Exercise: I need the lines below from the one with "ATOM 272 C C" down to the one with "ATOM 302 N N" reproduced exactly, both ends included, and nothing else.

Source data:
------------
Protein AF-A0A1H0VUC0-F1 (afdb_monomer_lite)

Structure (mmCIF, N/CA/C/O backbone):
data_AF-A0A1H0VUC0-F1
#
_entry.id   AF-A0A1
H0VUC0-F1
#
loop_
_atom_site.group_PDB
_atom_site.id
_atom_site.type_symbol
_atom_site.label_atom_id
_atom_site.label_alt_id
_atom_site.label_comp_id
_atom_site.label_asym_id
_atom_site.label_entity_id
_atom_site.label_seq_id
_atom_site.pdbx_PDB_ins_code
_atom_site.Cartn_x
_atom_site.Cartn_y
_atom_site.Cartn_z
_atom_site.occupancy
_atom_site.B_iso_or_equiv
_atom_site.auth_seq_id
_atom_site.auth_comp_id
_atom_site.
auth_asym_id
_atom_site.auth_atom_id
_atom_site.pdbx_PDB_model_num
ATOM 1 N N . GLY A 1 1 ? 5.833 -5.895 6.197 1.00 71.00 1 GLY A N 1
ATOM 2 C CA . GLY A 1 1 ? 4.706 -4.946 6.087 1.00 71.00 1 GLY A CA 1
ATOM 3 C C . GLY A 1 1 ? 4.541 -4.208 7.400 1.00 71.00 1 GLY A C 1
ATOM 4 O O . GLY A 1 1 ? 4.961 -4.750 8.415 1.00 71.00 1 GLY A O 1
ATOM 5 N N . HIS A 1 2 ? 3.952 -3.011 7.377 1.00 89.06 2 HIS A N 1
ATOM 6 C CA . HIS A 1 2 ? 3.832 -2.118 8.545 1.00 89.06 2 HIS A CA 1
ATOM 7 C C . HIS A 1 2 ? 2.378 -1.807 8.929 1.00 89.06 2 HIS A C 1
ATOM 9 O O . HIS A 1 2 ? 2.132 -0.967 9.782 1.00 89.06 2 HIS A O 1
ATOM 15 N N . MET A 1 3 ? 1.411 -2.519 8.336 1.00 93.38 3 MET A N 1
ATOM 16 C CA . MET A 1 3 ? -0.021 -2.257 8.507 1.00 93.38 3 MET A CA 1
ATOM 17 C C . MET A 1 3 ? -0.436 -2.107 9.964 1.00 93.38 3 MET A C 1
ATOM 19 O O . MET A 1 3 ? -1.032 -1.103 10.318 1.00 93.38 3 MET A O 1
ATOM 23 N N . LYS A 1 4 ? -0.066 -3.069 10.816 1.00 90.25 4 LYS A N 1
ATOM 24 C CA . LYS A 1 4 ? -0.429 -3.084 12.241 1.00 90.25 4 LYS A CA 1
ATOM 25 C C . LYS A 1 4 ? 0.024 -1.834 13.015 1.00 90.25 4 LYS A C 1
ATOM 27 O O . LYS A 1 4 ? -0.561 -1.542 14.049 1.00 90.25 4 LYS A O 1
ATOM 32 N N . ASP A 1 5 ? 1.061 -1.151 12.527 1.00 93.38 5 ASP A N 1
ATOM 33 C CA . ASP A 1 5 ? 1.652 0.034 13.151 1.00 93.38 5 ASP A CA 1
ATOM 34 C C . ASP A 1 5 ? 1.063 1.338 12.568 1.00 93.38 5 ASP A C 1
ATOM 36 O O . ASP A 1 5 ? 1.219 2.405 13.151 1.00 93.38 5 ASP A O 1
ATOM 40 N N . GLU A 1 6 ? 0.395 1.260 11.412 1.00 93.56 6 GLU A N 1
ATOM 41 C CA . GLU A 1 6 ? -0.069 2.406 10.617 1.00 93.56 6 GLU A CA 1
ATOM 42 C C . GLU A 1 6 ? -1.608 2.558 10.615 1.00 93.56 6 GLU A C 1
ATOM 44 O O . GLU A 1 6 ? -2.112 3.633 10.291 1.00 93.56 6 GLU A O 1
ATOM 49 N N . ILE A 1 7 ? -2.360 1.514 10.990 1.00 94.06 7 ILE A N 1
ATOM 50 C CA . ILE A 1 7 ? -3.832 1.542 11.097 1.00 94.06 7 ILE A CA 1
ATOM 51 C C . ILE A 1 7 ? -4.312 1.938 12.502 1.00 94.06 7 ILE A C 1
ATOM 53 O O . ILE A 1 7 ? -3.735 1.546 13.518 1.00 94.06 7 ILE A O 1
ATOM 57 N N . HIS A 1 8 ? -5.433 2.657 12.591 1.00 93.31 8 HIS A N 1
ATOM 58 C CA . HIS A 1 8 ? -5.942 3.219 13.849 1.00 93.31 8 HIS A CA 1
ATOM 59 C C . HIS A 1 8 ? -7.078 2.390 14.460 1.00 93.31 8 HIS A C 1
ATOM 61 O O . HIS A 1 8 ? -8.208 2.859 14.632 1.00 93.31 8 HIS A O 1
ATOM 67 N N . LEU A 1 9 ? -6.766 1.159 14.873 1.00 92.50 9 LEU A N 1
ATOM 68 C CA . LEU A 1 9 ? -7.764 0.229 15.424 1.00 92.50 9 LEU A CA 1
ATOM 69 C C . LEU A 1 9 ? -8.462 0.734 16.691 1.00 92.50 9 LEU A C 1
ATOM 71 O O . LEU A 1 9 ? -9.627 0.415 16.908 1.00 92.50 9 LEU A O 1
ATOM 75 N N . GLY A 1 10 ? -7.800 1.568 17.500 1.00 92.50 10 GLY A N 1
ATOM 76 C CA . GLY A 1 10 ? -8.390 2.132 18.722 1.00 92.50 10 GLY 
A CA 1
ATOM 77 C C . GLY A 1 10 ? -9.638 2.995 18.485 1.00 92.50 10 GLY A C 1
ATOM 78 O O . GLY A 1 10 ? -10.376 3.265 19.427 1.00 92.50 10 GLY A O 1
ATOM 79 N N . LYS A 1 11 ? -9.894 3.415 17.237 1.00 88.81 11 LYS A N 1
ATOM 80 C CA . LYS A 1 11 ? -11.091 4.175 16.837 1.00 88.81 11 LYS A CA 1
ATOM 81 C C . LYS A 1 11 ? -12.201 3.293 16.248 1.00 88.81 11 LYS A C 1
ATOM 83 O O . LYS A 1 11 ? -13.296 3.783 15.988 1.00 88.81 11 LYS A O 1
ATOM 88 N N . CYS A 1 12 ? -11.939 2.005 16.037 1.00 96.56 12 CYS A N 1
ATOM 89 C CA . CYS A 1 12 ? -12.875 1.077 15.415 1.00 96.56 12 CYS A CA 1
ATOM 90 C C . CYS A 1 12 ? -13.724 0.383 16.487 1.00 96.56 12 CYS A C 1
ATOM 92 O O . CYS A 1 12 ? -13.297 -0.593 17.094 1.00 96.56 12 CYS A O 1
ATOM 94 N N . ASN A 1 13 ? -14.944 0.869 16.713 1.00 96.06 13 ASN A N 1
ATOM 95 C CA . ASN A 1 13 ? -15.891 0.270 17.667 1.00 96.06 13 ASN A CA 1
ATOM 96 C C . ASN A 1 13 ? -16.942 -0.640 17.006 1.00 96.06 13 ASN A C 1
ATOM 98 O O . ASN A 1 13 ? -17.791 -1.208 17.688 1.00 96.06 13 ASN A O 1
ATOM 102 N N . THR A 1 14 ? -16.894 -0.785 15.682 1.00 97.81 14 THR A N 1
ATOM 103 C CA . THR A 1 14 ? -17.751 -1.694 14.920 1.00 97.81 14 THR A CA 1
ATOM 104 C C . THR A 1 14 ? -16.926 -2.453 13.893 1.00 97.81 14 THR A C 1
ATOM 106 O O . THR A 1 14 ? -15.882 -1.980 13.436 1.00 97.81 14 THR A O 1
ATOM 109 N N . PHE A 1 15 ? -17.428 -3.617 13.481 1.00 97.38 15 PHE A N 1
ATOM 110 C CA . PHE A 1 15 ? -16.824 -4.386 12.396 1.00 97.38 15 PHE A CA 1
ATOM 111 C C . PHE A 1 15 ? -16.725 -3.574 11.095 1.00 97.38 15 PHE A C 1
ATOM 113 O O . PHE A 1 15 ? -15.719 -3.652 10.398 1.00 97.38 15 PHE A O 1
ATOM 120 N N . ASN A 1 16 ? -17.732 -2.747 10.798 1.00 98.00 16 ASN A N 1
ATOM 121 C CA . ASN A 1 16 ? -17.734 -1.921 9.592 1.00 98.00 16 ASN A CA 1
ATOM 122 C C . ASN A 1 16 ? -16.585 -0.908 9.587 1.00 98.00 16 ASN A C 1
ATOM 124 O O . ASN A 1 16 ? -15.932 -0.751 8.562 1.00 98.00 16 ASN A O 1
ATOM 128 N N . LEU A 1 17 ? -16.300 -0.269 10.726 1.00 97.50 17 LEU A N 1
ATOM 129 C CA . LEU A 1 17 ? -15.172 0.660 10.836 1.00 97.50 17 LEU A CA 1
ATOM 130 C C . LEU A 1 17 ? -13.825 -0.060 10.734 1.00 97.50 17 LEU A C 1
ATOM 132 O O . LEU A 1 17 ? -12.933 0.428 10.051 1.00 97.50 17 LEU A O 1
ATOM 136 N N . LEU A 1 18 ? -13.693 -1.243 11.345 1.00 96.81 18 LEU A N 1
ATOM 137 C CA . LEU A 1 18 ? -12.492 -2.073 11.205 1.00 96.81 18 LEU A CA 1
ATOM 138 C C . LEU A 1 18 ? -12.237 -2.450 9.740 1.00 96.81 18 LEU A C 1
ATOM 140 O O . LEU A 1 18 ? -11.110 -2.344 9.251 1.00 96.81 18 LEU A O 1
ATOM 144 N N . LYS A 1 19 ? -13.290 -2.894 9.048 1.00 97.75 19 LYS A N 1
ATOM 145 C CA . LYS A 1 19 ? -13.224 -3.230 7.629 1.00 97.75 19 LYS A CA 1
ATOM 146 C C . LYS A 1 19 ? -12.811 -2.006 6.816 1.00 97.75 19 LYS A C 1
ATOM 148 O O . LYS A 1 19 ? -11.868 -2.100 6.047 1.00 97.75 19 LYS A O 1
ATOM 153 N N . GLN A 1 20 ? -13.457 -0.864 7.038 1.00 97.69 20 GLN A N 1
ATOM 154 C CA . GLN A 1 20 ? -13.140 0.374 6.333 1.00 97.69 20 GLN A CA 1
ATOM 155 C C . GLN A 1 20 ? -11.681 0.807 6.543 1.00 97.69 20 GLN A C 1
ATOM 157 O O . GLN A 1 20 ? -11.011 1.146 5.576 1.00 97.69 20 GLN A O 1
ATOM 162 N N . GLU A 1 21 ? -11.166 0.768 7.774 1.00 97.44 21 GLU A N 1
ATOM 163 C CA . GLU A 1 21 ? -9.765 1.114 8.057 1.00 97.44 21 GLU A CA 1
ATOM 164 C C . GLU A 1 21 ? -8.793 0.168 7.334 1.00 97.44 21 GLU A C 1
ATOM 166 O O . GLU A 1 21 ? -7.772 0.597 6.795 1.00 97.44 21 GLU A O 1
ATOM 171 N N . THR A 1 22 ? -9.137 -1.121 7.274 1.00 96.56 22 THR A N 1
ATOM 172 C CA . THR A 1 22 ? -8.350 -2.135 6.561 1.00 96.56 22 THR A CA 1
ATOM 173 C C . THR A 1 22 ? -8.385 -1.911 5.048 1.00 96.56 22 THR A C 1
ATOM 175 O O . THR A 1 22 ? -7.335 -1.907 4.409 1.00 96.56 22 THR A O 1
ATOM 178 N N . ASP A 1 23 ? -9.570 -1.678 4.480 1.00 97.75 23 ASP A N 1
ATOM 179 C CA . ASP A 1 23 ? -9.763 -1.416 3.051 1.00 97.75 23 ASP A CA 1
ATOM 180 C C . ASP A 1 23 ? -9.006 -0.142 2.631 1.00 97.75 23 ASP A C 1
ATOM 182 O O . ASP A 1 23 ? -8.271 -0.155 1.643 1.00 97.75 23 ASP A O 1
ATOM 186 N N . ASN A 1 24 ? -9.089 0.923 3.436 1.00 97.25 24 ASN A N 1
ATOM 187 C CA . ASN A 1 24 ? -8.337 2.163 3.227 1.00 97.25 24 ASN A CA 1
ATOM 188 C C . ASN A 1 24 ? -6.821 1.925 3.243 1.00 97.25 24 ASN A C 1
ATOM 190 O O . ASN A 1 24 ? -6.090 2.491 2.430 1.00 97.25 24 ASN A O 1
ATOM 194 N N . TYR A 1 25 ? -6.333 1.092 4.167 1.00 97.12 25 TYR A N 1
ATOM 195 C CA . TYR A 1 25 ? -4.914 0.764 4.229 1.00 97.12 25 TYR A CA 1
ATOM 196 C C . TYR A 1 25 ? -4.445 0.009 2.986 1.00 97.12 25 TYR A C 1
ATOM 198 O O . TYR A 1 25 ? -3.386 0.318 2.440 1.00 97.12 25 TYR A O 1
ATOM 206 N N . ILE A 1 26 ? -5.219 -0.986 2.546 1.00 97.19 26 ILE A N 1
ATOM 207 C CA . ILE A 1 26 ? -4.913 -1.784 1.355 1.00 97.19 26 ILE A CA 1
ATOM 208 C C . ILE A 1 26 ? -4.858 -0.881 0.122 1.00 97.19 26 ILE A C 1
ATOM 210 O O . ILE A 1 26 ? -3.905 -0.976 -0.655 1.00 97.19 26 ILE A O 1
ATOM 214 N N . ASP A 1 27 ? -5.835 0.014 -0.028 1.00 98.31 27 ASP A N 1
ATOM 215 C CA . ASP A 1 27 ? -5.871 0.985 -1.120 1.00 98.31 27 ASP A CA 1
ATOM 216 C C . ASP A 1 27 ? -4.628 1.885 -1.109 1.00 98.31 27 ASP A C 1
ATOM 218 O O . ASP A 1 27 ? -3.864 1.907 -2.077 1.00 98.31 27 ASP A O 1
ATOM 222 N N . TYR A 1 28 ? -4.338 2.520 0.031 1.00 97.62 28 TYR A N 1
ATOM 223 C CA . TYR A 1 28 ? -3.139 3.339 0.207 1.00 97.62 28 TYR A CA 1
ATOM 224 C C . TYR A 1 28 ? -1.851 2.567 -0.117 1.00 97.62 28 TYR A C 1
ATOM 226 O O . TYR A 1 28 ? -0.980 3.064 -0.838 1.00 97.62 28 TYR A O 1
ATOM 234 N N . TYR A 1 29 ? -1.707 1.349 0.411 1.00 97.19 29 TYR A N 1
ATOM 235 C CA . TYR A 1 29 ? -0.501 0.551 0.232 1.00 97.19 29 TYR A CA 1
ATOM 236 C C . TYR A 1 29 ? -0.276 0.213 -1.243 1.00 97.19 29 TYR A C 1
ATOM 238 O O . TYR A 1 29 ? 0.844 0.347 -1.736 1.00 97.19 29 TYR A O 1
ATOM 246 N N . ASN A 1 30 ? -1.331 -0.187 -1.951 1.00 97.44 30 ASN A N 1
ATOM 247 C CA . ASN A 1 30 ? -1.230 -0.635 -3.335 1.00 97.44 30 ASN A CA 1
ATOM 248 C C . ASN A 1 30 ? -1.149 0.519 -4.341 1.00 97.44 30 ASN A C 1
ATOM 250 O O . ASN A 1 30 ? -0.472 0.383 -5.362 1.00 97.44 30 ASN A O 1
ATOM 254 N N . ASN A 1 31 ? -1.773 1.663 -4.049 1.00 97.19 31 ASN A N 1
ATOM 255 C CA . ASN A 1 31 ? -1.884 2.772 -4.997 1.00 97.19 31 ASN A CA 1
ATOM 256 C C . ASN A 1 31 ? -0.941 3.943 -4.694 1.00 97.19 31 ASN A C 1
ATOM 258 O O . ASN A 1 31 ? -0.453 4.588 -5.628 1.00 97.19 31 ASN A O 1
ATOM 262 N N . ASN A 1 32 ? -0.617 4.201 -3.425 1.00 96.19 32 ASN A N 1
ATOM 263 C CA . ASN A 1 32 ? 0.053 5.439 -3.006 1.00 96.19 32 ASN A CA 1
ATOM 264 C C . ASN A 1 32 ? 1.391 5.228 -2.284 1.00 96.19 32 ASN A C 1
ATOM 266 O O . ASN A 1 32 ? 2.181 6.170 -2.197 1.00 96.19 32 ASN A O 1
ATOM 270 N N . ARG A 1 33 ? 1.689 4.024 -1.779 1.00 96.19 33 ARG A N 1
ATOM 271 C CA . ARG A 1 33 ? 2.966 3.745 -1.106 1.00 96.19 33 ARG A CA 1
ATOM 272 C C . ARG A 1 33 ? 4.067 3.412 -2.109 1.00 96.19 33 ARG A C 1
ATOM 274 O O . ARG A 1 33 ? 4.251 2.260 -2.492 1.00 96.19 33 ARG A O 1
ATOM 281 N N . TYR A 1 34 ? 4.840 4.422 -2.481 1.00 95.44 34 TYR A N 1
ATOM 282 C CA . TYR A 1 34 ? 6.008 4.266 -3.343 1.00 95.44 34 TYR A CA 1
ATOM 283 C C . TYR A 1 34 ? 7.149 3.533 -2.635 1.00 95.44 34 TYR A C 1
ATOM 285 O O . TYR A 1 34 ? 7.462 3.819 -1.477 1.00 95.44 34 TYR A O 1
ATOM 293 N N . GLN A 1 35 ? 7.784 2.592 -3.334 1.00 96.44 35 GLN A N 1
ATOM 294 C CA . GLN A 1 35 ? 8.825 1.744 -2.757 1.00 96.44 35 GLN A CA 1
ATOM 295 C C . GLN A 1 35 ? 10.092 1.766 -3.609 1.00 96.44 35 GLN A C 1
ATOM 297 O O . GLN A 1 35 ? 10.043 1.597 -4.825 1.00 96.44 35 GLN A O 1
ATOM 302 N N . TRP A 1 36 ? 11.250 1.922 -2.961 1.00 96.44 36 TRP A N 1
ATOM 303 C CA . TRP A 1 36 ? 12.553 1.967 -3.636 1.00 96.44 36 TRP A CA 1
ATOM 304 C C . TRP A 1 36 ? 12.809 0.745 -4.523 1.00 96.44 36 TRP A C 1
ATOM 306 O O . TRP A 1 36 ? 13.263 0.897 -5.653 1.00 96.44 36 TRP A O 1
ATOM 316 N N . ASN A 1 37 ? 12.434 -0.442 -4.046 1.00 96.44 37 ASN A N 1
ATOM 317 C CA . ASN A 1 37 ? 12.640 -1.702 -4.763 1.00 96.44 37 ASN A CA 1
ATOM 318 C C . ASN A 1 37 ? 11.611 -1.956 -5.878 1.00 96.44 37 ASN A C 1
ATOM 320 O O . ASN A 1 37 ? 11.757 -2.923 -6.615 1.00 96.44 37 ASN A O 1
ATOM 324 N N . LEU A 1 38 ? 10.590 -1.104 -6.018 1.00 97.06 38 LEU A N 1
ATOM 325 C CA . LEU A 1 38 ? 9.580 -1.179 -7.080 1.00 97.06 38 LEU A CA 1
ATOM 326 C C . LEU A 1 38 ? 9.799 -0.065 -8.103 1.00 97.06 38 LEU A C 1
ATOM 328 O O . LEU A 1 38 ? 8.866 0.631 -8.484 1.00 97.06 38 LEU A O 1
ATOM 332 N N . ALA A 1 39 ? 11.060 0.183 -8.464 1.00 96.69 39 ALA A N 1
------------
Result below:
ATOM 272 C C . ARG A 1 33 ? 4.067 3.412 -2.109 1.00 96.19 33 ARG A C 1
ATOM 274 O O . ARG A 1 33 ? 4.251 2.260 -2.492 1.00 96.19 33 ARG A O 1
ATOM 281 N N . TYR A 1 34 ? 4.840 4.422 -2.481 1.00 95.44 34 TYR A N 1
ATOM 282 C CA . TYR A 1 34 ? 6.008 4.266 -3.343 1.00 95.44 34 TYR A CA 1
ATOM 283 C C . TYR A 1 34 ? 7.149 3.533 -2.635 1.00 95.44 34 TYR A C 1
ATOM 285 O O . TYR A 1 34 ? 7.462 3.819 -1.477 1.00 95.44 34 TYR A O 1
ATOM 293 N N . GLN A 1 35 ? 7.784 2.592 -3.334 1.00 96.44 35 GLN A N 1
ATOM 294 C CA . GLN A 1 35 ? 8.825 1.744 -2.757 1.00 96.44 35 GLN A CA 1
ATOM 295 C C . GLN A 1 35 ? 10.092 1.766 -3.609 1.00 96.44 35 GLN A C 1
ATOM 297 O O . GLN A 1 35 ? 10.043 1.597 -4.825 1.00 96.44 35 GLN A O 1
ATOM 302 N N . TRP A 1 36 ? 11.250 1.922 -2.961 1.00 96.44 36 TRP A N 1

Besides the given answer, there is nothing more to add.